Kenny Pitt kennypitt at hotmail.com
Wed Oct 6 23:15:19 CEST 2004

Wayne Pedersen wrote:
> I am interested in including the SpamBayes engine in one of my
> applications. 
> I'm not a Python expert and rather new to the language.
> I see many source files, but I am interested in the ones which
> actually identify the mail as spam or ham.  The wiki didn't seem to
> offer much other than end user support.  
> Where can I find some documentation on the core engine of SpamBayes?

There really isn't any documentation on the source code other than the
source code itself.  Most of the base classifier stuff is pretty thoroughly
commented, but level of commenting varies in other areas.

It's really a bit complicated to define where to find all the source code
you would need.  All the source for the actual classifier engine is located
in the "spambayes" subdirectory of the source, but there are a number of
other source files mixed in there as well.

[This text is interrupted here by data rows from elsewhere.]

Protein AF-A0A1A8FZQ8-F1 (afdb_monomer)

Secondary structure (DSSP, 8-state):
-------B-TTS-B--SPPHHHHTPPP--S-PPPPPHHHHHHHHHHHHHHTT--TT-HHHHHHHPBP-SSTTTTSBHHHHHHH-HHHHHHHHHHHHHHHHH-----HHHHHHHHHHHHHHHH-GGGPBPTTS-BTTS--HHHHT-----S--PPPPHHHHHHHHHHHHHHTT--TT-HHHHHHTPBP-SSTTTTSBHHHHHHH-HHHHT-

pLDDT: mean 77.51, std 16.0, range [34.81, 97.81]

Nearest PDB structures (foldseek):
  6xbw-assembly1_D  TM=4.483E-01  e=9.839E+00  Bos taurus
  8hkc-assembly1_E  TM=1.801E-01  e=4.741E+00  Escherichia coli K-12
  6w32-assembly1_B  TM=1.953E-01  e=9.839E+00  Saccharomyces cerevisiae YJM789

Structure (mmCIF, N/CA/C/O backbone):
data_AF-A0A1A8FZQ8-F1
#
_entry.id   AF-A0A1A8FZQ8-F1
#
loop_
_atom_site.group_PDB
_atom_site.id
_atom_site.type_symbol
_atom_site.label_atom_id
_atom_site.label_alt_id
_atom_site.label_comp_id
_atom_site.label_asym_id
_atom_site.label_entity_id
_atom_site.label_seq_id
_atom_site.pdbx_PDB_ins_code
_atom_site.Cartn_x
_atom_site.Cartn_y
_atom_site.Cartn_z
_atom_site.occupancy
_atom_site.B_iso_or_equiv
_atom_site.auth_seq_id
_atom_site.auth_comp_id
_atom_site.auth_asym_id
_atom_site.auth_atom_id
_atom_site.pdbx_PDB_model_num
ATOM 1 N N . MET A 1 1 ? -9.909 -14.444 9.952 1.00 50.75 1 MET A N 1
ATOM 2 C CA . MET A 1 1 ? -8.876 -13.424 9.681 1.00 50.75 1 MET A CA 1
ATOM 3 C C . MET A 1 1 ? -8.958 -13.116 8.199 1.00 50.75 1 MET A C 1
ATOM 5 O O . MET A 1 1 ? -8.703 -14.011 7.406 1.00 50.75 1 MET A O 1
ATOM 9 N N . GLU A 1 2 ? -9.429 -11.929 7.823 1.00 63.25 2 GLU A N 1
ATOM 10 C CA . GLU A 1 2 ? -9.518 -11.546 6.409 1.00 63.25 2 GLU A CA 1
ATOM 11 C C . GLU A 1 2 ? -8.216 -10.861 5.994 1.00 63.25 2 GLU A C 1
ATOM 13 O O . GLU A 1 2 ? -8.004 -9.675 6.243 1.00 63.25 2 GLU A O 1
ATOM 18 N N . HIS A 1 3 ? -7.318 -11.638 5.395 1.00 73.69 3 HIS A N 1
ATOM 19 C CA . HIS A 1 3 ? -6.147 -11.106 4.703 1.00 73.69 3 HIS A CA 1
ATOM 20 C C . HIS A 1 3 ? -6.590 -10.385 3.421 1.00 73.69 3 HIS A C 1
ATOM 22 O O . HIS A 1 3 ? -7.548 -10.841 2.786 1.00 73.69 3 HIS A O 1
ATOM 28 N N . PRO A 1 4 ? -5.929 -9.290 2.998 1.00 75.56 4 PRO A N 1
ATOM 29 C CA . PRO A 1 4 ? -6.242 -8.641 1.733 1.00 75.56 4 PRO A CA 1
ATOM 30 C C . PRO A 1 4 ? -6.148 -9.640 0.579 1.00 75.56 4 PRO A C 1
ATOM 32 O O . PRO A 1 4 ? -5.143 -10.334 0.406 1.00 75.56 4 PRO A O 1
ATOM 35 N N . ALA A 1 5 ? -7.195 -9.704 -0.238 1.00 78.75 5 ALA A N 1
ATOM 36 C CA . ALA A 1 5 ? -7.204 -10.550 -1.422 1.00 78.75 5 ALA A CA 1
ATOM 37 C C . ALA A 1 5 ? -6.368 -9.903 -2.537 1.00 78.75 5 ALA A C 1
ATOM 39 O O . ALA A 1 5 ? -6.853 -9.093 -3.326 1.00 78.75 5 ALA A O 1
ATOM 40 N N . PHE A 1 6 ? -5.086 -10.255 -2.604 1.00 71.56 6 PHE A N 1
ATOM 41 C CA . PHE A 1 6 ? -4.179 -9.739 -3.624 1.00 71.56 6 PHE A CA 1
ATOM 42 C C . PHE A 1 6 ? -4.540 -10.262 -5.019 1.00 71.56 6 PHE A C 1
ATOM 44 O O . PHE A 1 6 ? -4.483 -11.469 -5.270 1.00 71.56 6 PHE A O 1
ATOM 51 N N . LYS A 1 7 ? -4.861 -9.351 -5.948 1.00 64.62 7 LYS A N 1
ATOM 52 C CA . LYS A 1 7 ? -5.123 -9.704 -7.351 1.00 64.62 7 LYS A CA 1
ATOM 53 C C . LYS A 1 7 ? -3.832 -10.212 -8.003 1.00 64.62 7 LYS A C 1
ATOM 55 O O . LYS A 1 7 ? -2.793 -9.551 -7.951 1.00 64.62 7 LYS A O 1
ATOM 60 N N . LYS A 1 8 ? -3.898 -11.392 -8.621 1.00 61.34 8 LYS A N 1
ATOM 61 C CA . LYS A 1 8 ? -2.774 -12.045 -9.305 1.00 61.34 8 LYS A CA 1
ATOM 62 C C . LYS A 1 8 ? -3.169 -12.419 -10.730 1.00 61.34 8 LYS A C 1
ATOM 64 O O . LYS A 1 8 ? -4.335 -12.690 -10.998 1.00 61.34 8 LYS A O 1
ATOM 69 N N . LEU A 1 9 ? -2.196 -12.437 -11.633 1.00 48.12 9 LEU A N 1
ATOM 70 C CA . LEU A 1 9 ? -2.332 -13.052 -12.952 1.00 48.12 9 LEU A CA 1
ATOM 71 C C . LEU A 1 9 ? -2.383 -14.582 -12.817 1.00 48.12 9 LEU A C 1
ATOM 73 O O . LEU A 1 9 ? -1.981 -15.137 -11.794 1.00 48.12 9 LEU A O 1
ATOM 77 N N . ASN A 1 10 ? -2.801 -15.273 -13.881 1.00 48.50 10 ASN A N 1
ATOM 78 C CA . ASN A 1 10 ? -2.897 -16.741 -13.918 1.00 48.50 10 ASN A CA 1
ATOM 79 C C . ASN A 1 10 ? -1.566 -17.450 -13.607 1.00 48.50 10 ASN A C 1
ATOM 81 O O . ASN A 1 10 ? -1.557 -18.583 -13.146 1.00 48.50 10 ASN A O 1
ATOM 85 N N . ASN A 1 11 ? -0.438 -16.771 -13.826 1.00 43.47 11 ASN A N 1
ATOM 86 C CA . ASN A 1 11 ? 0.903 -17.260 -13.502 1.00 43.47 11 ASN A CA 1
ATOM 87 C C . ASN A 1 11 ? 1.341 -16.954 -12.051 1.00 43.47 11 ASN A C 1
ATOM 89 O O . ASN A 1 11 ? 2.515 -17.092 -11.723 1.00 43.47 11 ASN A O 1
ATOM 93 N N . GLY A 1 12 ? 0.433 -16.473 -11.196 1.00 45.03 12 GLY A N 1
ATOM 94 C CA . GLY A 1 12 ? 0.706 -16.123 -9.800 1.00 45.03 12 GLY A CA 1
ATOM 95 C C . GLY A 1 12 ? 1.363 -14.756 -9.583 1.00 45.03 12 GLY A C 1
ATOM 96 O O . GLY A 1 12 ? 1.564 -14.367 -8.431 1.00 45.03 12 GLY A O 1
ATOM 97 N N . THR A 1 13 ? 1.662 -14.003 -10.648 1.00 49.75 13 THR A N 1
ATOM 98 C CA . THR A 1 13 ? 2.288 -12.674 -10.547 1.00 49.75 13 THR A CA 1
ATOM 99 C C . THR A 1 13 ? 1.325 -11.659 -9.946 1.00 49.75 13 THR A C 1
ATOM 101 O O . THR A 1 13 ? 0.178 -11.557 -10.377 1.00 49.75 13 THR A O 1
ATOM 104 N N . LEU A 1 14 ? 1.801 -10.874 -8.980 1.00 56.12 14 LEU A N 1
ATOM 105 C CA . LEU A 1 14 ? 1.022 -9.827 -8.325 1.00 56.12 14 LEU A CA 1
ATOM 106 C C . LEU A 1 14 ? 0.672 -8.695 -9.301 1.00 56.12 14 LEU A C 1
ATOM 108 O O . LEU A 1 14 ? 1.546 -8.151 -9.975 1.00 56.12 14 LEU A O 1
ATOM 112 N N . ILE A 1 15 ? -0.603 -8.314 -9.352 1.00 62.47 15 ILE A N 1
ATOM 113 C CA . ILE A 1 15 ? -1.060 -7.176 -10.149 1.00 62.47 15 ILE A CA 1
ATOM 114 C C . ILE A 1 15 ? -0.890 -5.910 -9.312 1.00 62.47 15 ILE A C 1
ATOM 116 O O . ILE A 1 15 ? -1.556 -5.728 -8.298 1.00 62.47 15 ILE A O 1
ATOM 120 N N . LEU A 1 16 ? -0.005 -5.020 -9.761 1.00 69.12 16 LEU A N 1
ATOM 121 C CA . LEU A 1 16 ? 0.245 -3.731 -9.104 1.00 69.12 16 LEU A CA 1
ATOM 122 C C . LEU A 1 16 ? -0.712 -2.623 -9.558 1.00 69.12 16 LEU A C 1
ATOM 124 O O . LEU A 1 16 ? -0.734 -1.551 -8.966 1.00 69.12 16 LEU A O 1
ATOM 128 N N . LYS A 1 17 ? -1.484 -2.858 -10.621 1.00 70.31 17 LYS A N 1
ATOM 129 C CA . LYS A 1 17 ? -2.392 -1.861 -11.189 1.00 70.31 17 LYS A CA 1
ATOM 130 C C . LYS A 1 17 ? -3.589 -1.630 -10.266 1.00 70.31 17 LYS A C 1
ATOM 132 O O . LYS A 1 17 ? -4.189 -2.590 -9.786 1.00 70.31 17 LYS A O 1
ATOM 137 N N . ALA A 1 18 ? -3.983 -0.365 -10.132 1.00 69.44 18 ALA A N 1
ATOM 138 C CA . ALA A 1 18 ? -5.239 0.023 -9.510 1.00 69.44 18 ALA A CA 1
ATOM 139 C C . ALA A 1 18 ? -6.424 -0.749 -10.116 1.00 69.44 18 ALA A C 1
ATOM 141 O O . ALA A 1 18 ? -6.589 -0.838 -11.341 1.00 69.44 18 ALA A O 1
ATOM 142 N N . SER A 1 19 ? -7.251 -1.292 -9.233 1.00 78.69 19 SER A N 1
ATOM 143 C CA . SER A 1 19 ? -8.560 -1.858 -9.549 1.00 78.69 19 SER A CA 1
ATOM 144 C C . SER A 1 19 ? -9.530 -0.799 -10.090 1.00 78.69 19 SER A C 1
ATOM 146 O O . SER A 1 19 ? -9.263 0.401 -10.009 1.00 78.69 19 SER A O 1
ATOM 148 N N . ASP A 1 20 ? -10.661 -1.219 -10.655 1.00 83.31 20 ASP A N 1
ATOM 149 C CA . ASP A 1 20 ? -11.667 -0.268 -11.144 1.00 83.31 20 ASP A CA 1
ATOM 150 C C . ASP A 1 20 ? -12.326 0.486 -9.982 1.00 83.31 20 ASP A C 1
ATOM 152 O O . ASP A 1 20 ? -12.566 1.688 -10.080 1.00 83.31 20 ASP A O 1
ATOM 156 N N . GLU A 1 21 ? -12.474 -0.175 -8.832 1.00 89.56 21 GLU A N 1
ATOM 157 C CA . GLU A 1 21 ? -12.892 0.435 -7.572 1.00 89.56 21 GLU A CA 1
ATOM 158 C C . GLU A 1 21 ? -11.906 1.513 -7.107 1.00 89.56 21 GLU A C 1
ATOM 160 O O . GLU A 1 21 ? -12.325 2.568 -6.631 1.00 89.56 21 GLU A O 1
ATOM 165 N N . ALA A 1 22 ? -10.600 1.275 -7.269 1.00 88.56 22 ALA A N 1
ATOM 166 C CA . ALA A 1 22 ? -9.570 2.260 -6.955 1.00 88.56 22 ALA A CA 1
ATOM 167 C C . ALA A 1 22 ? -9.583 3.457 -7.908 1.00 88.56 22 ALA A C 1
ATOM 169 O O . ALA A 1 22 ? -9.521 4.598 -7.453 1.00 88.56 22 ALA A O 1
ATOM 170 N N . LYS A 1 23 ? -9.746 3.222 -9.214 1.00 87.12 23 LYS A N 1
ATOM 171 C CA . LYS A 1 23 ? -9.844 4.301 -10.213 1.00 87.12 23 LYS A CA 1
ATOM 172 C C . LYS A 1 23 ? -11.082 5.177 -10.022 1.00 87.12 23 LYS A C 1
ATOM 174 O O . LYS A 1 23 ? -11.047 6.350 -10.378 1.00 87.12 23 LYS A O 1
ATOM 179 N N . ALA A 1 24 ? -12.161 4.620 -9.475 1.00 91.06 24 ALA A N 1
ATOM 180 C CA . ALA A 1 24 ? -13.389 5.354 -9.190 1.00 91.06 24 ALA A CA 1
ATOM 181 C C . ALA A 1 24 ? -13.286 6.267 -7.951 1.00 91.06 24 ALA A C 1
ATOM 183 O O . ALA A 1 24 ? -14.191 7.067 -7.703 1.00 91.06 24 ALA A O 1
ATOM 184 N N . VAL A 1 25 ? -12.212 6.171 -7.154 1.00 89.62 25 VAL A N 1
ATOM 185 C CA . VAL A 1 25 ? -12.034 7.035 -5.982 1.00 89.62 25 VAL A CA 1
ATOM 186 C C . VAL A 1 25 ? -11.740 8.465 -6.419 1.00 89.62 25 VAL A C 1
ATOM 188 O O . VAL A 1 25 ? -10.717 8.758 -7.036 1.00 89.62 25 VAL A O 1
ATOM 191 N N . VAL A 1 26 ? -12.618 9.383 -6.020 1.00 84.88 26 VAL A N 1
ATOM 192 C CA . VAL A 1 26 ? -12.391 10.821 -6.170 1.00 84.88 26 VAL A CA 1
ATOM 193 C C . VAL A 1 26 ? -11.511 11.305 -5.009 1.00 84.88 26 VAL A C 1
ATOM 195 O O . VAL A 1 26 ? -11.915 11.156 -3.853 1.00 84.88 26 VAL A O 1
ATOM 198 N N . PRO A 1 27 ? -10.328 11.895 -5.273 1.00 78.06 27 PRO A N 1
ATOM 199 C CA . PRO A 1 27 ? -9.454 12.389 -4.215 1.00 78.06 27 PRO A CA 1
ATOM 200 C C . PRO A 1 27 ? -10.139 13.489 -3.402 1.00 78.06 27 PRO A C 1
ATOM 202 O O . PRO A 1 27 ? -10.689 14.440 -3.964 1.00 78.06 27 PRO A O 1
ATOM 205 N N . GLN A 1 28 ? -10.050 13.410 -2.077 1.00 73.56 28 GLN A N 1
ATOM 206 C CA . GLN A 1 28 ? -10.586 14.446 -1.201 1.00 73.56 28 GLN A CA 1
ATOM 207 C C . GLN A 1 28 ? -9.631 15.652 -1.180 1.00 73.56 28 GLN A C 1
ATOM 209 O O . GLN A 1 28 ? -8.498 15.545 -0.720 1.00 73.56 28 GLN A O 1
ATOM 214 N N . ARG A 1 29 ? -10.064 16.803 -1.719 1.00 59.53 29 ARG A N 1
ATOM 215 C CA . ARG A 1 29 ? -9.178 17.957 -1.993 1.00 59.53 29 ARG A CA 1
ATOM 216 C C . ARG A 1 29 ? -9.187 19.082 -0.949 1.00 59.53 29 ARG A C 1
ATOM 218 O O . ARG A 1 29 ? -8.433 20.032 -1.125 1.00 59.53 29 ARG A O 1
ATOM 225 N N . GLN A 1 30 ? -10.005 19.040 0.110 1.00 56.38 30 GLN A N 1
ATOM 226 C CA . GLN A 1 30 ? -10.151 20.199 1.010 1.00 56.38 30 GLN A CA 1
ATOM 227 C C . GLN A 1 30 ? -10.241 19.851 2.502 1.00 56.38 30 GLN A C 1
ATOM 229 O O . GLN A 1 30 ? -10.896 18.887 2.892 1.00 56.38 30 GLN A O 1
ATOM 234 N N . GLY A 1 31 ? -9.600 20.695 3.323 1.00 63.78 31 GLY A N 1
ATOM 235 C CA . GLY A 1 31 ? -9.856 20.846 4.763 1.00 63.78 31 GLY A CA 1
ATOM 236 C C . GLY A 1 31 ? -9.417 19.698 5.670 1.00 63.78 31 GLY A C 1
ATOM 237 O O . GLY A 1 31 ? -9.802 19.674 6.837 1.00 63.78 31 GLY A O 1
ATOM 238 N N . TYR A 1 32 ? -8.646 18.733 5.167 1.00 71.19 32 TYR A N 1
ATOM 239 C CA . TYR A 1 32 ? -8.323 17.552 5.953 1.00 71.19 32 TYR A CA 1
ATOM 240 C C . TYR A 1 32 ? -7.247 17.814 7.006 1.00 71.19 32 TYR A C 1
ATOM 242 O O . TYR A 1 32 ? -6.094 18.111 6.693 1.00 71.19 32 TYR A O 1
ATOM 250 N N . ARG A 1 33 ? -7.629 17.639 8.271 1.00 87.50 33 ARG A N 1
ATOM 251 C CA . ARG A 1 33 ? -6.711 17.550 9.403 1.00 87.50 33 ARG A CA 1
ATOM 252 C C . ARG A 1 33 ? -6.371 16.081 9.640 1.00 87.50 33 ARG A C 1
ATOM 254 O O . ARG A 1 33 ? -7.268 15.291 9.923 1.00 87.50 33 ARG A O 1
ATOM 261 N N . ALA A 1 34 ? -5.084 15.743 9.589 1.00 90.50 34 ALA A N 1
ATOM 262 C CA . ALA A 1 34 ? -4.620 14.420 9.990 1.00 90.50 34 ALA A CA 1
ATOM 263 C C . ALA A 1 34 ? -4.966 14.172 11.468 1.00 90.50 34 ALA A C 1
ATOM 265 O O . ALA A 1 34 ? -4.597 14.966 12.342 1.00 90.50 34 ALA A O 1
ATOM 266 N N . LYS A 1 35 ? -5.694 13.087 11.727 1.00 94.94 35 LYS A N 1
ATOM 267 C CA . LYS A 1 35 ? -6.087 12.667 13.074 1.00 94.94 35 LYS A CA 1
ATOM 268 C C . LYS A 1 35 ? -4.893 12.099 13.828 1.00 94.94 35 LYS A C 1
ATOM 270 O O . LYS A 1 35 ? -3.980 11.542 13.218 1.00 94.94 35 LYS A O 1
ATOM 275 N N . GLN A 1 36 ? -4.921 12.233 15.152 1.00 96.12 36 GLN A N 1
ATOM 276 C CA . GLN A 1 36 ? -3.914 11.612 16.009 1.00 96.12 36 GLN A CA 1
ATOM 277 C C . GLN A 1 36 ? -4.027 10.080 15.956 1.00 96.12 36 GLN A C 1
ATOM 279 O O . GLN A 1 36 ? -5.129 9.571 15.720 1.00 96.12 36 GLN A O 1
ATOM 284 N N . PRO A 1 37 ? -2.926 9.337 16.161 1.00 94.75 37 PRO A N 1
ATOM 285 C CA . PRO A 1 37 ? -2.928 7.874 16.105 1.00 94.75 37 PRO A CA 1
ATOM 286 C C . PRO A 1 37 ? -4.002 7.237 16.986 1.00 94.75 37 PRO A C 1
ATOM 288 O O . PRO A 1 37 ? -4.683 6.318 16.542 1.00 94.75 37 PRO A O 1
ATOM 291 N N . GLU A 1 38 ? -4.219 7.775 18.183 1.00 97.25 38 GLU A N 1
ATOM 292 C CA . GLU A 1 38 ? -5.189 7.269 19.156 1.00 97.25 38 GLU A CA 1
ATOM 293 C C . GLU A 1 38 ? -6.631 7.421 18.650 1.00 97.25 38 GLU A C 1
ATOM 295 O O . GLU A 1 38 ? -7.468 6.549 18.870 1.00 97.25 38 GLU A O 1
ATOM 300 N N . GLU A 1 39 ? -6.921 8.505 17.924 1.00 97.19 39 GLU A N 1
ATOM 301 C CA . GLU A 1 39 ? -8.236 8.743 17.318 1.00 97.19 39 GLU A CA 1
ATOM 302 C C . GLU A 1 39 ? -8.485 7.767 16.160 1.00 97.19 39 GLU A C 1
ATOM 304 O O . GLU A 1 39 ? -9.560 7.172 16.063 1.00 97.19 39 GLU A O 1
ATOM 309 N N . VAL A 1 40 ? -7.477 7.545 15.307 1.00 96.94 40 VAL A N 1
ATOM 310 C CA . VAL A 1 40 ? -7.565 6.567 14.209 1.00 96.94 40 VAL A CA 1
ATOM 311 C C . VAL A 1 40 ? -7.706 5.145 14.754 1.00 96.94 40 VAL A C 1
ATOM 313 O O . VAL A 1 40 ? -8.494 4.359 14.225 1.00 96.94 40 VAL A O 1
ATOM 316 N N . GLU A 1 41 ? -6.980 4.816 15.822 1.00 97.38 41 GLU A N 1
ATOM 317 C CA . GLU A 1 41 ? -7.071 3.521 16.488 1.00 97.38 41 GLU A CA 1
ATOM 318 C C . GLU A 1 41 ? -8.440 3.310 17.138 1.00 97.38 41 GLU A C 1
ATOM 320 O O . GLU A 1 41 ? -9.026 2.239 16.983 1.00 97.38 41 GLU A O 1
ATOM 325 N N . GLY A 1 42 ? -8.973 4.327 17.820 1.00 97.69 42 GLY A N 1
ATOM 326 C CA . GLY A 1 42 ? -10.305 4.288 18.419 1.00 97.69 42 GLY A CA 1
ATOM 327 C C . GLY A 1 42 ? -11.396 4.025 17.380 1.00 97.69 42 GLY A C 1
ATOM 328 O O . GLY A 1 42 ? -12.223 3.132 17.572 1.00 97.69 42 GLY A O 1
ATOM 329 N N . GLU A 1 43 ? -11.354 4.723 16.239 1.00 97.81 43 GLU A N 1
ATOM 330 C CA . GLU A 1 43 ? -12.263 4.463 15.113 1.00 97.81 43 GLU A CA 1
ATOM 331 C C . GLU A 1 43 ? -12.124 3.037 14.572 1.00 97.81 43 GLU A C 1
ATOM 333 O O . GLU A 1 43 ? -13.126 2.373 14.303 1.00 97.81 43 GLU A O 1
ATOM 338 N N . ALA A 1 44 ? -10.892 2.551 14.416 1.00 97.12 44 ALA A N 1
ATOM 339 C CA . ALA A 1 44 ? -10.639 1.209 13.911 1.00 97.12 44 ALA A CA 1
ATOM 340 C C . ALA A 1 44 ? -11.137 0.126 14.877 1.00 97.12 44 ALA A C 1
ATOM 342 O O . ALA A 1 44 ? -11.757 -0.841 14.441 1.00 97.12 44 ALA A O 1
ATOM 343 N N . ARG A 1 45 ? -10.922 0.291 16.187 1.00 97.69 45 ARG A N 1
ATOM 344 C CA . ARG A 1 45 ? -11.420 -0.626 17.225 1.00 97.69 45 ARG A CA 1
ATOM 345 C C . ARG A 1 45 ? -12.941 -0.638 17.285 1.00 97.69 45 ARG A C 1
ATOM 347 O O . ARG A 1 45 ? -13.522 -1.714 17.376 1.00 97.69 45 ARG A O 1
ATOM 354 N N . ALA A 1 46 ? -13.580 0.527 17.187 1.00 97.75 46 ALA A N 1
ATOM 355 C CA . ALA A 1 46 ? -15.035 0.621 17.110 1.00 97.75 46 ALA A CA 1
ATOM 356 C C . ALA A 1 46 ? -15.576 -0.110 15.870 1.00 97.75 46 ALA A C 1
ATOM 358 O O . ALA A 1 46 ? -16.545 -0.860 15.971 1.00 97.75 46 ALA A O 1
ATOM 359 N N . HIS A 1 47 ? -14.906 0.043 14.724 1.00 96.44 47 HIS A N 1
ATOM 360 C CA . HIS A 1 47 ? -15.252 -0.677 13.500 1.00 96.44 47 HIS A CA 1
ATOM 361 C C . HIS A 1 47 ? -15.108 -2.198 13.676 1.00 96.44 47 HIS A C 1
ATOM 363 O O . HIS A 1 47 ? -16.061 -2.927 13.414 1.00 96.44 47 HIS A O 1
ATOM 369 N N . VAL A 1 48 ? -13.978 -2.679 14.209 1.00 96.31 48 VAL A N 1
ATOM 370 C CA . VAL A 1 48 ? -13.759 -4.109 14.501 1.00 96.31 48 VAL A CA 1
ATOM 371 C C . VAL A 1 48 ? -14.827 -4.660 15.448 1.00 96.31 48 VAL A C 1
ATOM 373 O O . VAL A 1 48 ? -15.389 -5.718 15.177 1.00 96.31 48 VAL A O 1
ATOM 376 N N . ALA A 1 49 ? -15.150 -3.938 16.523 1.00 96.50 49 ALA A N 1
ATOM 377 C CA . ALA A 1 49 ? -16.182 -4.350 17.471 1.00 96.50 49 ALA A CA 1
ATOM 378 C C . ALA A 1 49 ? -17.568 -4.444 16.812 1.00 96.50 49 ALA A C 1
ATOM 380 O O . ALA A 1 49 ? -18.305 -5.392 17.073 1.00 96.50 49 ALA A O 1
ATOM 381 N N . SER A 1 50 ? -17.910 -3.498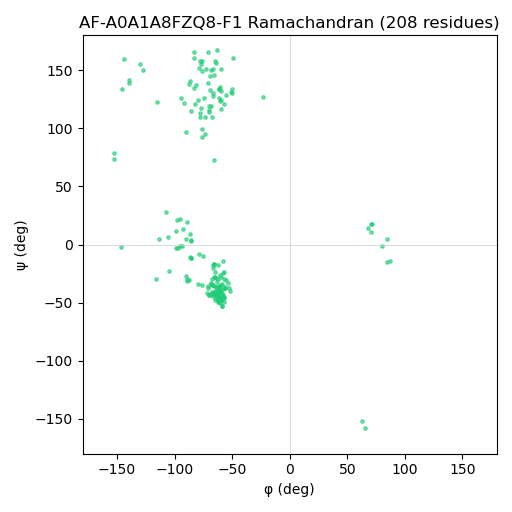 15.927 1.00 95.94 50 SER A N 1
ATOM 382 C CA . SER A 1 50 ? -19.188 -3.513 15.199 1.00 95.94 50 SER A CA 1
ATOM 383 C C . SER A 1 50 ? -19.328 -4.695 14.234 1.00 95.94 50 SER A C 1
ATOM 385 O O . SER A 1 50 ? -20.437 -5.166 14.005 1.00 95.94 50 SER A O 1
ATOM 387 N N . GLU A 1 51 ? -18.208 -5.213 13.720 1.00 93.88 51 GLU A N 1
ATOM 388 C CA . GLU A 1 51 ? -18.150 -6.420 12.885 1.00 93.88 51 GLU A CA 1
ATOM 389 C C . GLU A 1 51 ? -18.059 -7.716 13.722 1.00 93.88 51 GLU A C 1
ATOM 391 O O . GLU A 1 51 ? -17.934 -8.806 13.166 1.00 93.88 51 GLU A O 1
ATOM 396 N N . GLY A 1 52 ? -18.098 -7.626 15.060 1.00 93.12 52 GLY A N 1
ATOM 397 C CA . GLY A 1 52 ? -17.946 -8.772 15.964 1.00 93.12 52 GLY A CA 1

In order to use the engine, you also need some sort of driver program that
handles things like opening the correct training database files, obtaining
the message to be classified, and training on incorrect messages.  You will
find examples of this scattered throughout the source tree, primarily in the
"scripts" and "Outlook2000" subdirectories.  A good place to start might be
"scripts/sb_filter.py", which is probably the simplest version of the
filter.  It just reads messages from stdin or a file, classifies or trains
them, and writes the results to stdout.

Kenny Pitt